Full ligand-kinase list:

In [None]:
ligand_targets_list = ligand_targets[["ligand.input", "targets.kinmap"]]
ligand_targets_list = ligand_targets_list.to_numpy().tolist()
ligand_targets_list

## Merge datasets into "ligand datasets"

We will merge now profiling (Karaman et al.) and kinase similarity (`kissim`) information into one dataset per ligand (ligand dataset). 

We will only keep ligand datasets if we like the coverage of active kinases covered by `kissim` (Karaman et al.)

In [None]:
for ligand_name, target_list in ligand_targets_list:
    for kinase_name in target_list:
        ranks.profiling_vs_similarity_dataset(
            kinase_name,
            kissim_df,
            "kissim",
            ligand_name,
            karaman_df,
            "karaman",
        ).head(5)

In [None]:
ranks.profiling_vs_similarity_dataset(
    "EGFR",
    kissim_df,
    "kissim",
    "Erlotinib",
    karaman_df,
    "karaman",
)

In [None]:
def create_ligand_dataset(karaman_df, kissim_df, ligand_name, kinase_name, kd_cutoff):
    
    ligand_dataset = pd.DataFrame(
        {
            "kinase.kinmap_name": karaman_df[ligand_name].index.to_list(),
            "activity.kd_nm": karaman_df[ligand_name].to_list()
        }
    )
    # Sort by Kd and set activity rank accordingly
    #ligand_dataset = ligand_dataset.sort_values(by="activity.kd_nm").reset_index(drop=True)
    #ligand_dataset["activity.rank"] = ligand_dataset.index + 1
    ligand_dataset["activity.rank"] = ligand_dataset["activity.kd_nm"].rank()
    # Define active kinases
    ligand_dataset["activity.active"] = ligand_dataset["activity.kd_nm"] <= kd_cutoff
    # Add kissim data
    ligand_dataset["kissim.distance"] = [
        kissim_distance_by_kinase_name(kissim_df, kinase_name, kinase_name_query) for kinase_name_query in ligand_dataset["kinase.kinmap_name"]
    ]
    ligand_dataset["kissim.rank"] = ligand_dataset["kissim.distance"].rank()
    
    return ligand_dataset

### Example ligand dataset

In [None]:
example_ligand_dataset = create_ligand_dataset(karaman_df, kissim_df, "Erlotinib", "EGFR", KD_CUTOFF)
example_ligand_dataset

Now, before we can use this ligand dataset for anything, we need to decide if it is good enough to be used for an analysis.
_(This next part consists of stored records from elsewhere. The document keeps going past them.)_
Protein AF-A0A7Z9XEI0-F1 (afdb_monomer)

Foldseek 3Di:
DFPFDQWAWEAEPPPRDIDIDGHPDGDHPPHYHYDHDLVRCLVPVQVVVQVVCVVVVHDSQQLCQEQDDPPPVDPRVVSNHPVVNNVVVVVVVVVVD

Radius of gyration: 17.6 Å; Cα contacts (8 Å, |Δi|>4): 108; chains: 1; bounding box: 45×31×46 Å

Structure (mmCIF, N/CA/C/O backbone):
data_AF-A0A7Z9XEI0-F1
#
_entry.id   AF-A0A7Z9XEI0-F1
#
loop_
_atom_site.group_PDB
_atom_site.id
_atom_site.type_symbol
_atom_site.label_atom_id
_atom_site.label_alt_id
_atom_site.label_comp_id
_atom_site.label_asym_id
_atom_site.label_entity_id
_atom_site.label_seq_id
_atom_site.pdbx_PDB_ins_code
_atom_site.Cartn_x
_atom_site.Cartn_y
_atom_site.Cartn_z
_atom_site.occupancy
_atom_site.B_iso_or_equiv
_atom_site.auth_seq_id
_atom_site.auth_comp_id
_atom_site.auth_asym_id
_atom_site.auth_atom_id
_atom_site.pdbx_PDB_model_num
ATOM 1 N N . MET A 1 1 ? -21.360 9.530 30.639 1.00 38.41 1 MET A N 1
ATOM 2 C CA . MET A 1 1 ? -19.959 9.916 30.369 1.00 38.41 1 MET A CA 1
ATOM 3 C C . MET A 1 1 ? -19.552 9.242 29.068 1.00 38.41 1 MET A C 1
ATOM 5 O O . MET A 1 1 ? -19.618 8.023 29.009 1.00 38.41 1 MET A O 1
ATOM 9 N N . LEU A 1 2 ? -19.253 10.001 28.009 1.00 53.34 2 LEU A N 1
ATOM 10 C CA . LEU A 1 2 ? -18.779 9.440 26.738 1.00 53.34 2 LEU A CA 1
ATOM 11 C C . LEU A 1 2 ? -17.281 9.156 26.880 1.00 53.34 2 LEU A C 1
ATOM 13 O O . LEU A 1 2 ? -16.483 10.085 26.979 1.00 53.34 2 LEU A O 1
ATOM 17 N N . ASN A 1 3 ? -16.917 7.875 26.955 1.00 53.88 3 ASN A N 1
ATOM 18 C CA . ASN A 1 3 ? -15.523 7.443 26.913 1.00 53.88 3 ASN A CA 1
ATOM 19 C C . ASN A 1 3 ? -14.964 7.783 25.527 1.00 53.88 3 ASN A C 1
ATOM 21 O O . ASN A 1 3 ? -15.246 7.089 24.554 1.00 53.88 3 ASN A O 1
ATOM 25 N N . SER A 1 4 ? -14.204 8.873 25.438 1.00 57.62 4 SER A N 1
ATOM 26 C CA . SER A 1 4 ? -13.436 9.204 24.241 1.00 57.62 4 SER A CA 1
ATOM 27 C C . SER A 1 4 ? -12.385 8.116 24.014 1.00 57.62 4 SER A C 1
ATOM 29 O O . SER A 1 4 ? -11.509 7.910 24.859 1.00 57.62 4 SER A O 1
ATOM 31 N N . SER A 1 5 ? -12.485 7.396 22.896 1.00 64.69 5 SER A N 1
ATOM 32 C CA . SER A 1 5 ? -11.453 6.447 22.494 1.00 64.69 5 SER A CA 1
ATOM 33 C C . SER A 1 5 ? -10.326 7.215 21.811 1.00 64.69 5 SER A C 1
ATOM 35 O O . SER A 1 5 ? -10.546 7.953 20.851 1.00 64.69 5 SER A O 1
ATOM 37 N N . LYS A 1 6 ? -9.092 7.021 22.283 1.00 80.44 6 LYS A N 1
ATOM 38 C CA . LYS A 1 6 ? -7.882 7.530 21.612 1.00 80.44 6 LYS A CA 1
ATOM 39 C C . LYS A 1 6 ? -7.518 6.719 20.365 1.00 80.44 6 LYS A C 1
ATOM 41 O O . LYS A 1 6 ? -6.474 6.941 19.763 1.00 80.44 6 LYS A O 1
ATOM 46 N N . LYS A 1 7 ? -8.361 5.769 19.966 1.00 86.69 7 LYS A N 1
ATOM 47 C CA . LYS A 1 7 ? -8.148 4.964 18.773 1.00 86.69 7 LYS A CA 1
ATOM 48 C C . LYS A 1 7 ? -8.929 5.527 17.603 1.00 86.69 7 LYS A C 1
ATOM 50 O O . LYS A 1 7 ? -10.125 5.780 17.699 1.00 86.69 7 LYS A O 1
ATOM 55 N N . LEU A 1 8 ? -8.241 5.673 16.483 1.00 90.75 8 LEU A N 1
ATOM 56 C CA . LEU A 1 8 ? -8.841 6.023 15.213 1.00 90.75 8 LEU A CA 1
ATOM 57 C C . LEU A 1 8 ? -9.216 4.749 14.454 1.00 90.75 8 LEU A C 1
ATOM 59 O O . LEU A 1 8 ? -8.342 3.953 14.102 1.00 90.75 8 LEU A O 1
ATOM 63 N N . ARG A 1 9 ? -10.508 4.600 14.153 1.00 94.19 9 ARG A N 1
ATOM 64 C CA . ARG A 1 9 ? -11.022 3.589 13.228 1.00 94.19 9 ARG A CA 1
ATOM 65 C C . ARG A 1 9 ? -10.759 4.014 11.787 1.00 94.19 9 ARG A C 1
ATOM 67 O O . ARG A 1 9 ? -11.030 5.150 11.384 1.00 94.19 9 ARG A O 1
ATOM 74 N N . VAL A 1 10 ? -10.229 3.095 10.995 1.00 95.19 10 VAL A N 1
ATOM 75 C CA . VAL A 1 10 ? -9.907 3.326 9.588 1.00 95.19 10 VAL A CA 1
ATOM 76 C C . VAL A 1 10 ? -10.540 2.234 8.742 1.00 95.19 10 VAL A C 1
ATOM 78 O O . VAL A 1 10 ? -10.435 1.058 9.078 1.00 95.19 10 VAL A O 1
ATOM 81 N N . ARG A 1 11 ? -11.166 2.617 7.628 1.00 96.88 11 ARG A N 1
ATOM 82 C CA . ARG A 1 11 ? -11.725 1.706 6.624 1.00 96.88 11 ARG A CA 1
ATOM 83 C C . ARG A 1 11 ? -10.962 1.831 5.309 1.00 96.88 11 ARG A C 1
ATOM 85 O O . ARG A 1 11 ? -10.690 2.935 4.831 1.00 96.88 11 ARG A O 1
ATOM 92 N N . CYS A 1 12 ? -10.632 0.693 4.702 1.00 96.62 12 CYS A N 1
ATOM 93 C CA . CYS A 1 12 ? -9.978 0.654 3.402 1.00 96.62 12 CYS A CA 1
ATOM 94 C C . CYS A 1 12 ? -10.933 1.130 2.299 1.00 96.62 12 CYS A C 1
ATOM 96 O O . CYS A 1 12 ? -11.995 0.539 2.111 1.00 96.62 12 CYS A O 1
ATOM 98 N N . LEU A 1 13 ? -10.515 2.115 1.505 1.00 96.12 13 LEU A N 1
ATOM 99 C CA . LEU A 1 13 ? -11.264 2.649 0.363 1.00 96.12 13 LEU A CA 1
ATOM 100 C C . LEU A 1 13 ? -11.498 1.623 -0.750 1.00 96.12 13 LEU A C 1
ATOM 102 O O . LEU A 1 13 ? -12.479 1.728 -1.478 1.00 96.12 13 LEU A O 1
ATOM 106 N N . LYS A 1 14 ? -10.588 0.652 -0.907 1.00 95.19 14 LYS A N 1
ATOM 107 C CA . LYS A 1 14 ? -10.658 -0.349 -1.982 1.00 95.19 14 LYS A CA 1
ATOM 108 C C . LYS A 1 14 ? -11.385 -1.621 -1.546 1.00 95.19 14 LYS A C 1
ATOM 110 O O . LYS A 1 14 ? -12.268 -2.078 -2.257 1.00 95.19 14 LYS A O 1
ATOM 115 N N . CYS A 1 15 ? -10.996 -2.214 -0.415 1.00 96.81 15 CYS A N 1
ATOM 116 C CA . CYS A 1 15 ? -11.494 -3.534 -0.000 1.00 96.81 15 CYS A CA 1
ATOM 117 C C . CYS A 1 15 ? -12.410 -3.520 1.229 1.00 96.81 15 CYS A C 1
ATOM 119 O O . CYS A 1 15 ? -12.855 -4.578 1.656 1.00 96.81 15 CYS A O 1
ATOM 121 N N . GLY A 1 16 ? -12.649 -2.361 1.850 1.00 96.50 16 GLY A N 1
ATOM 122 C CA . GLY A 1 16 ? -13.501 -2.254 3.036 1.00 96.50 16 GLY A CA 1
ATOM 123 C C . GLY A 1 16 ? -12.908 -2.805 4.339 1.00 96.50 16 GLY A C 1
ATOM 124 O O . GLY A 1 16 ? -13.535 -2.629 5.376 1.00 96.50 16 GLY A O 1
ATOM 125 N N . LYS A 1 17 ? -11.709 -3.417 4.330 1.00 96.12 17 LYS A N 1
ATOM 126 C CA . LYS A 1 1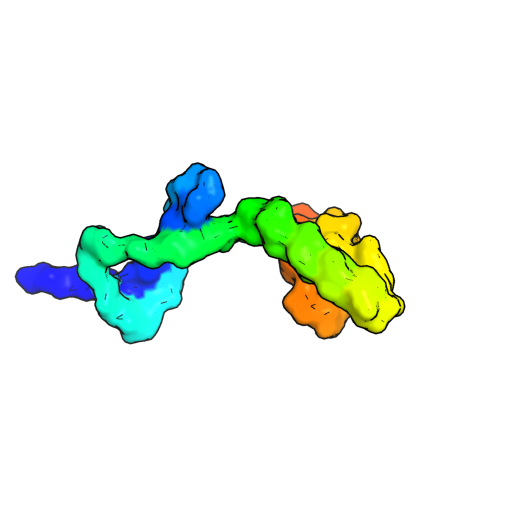7 ? -11.017 -3.876 5.553 1.00 96.12 17 LYS A CA 1
ATOM 127 C C . LYS A 1 17 ? -10.930 -2.741 6.577 1.00 96.12 17 LYS A C 1
ATOM 129 O O . LYS A 1 17 ? -10.494 -1.646 6.222 1.00 96.12 17 LYS A O 1
ATOM 134 N N . GLU A 1 18 ? -11.289 -3.021 7.826 1.00 95.88 18 GLU A N 1
ATOM 135 C CA . GLU A 1 18 ? -11.186 -2.073 8.938 1.00 95.88 18 GLU A CA 1
ATOM 136 C C . GLU A 1 18 ? -10.012 -2.405 9.862 1.00 95.88 18 GLU A C 1
ATOM 138 O O . GLU A 1 18 ? -9.638 -3.570 10.015 1.00 95.88 18 GLU A O 1
ATOM 143 N N . TRP A 1 19 ? -9.413 -1.372 10.454 1.00 93.94 19 TRP A N 1
ATOM 144 C CA . TRP A 1 19 ? -8.392 -1.491 11.494 1.00 93.94 19 TRP A CA 1
ATOM 145 C C . TRP A 1 19 ? -8.416 -0.278 12.428 1.00 93.94 19 TRP A C 1
ATOM 147 O O . TRP A 1 19 ? -8.982 0.769 12.104 1.00 93.94 19 TRP A O 1
ATOM 157 N N . GLU A 1 20 ? -7.784 -0.419 13.590 1.00 92.69 20 GLU A N 1
ATOM 158 C CA . GLU A 1 20 ? -7.590 0.666 14.551 1.00 92.69 20 GLU A CA 1
ATOM 159 C C . GLU A 1 20 ? -6.130 1.121 14.547 1.00 92.69 20 GLU A C 1
ATOM 161 O O . GLU A 1 20 ? -5.216 0.311 14.380 1.00 92.69 20 GLU A O 1
ATOM 166 N N . LYS A 1 21 ? -5.899 2.417 14.758 1.00 88.88 21 LYS A N 1
ATOM 167 C CA . LYS A 1 21 ? -4.568 2.963 15.034 1.00 88.88 21 LYS A CA 1
ATOM 168 C C . LYS A 1 21 ? -4.619 3.970 16.171 1.00 88.88 21 LYS A C 1
ATOM 170 O O . LYS A 1 21 ? -5.636 4.632 16.372 1.00 88.88 21 LYS A O 1
ATOM 175 N N . GLU A 1 22 ? -3.508 4.112 16.878 1.00 88.31 22 GLU A N 1
ATOM 176 C CA . GLU A 1 22 ? -3.379 5.120 17.926 1.00 88.31 22 GLU A CA 1
ATOM 177 C C . GLU A 1 22 ? -3.537 6.532 17.352 1.00 88.31 22 GLU A C 1
ATOM 179 O O . GLU A 1 22 ? -3.069 6.849 16.252 1.00 88.31 22 GLU A O 1
ATOM 184 N N . SER A 1 23 ? -4.224 7.384 18.105 1.00 87.19 23 SER A N 1
ATOM 185 C CA . SER A 1 23 ? -4.492 8.767 17.751 1.00 87.19 23 SER A CA 1
ATOM 186 C C . SER A 1 23 ? -4.339 9.669 18.969 1.00 87.19 23 SER A C 1
ATOM 188 O O . SER A 1 23 ? -4.781 9.373 20.075 1.00 87.19 23 SER A O 1
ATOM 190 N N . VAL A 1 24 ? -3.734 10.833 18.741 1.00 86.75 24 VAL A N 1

What is good enough?
Use a ligand dataset only if the number of targets that fullfil the following conditions is greater than `MIN_N_TARGETS`:

- target is active w.r.t. to the ligand (in Karaman dataset; `KD_CUTOFF` defines activity)
- target is structurally covered in `kissim`

In [None]:
example_ligand_dataset[
    (example_ligand_dataset["activity.active"]) & (example_ligand_dataset["kissim.distance"].notna())
]

### Select ligand datasets with enough coverage

Iterate over all proposed ligand-target pairs and keep only those that meet the conditions described above.

In [None]:
ligand_targets_list_selected = []

for ligand_name, kinase_name in ligand_targets_list:
    display(Markdown(f"#### {ligand_name} / {kinase_name}"))
    example_ligand_dataset = create_ligand_dataset(karaman_df, kissim_df, ligand_name, kinase_name, KD_CUTOFF)
    a = example_ligand_dataset[
        (example_ligand_dataset["activity.active"]) & (example_ligand_dataset["kissim.distance"].notna())
    ]
    if a.shape[0] > MIN_N_TARGETS:
        display(Markdown("Include ligand dataset: YES"))
        ligand_targets_list_selected.append([ligand_name, kinase_name])
    else:
        display(Markdown("Include ligand dataset: NO"))
    display(HTML(a.to_html()))

#### Selected ligand datasets

Include the following ligand-target pairs for our ligand datasets:

In [None]:
ligand_targets_list_selected

## Calculate `kissim` performance

How do we assess the performance of `kissim` based on our merged Karaman-`kissim` datasets (ligand datasets)?

Enrichment factor 

$EF_{x\%} = \frac{a}{b}$

- $a$: Ratio of active targets in `kissim`'s top x% ranks
- $b$: Ratio of active targets in all `kissim` ranks

In [None]:
def enrichment(ligand_dataset, cutoff_percentage=10):
    
    kinases_total = ligand_dataset.dropna(subset=["kissim.rank"]).sort_values("kissim.distance")[1:]
    n_kinases_total = kinases_total.shape[0]
    
    n_kinases_top_x = int(n_kinases_total * cutoff_percentage / 100.0)
    kinases_top_x = kinases_total.head(n_kinases_top_x)
    
    n_active_kinases_total = kinases_total["activity.active"].sum()
    n_active_kinases_top_x = kinases_top_x["activity.active"].sum()
    
    ratio_active_kinases_identified = n_active_kinases_top_x / n_active_kinases_total
    ratio_ranked_data = n_kinases_top_x / n_kinases_total
    
    return ratio_active_kinases_identified, ratio_ranked_data

In [None]:
def enrichment_optimal(ligand_dataset):

    n_kinases = ligand_dataset.dropna(subset=["kissim.rank"]).shape[0]
    n_active_kinases = ligand_dataset.dropna(subset=["kissim.rank"])["activity.active"].sum()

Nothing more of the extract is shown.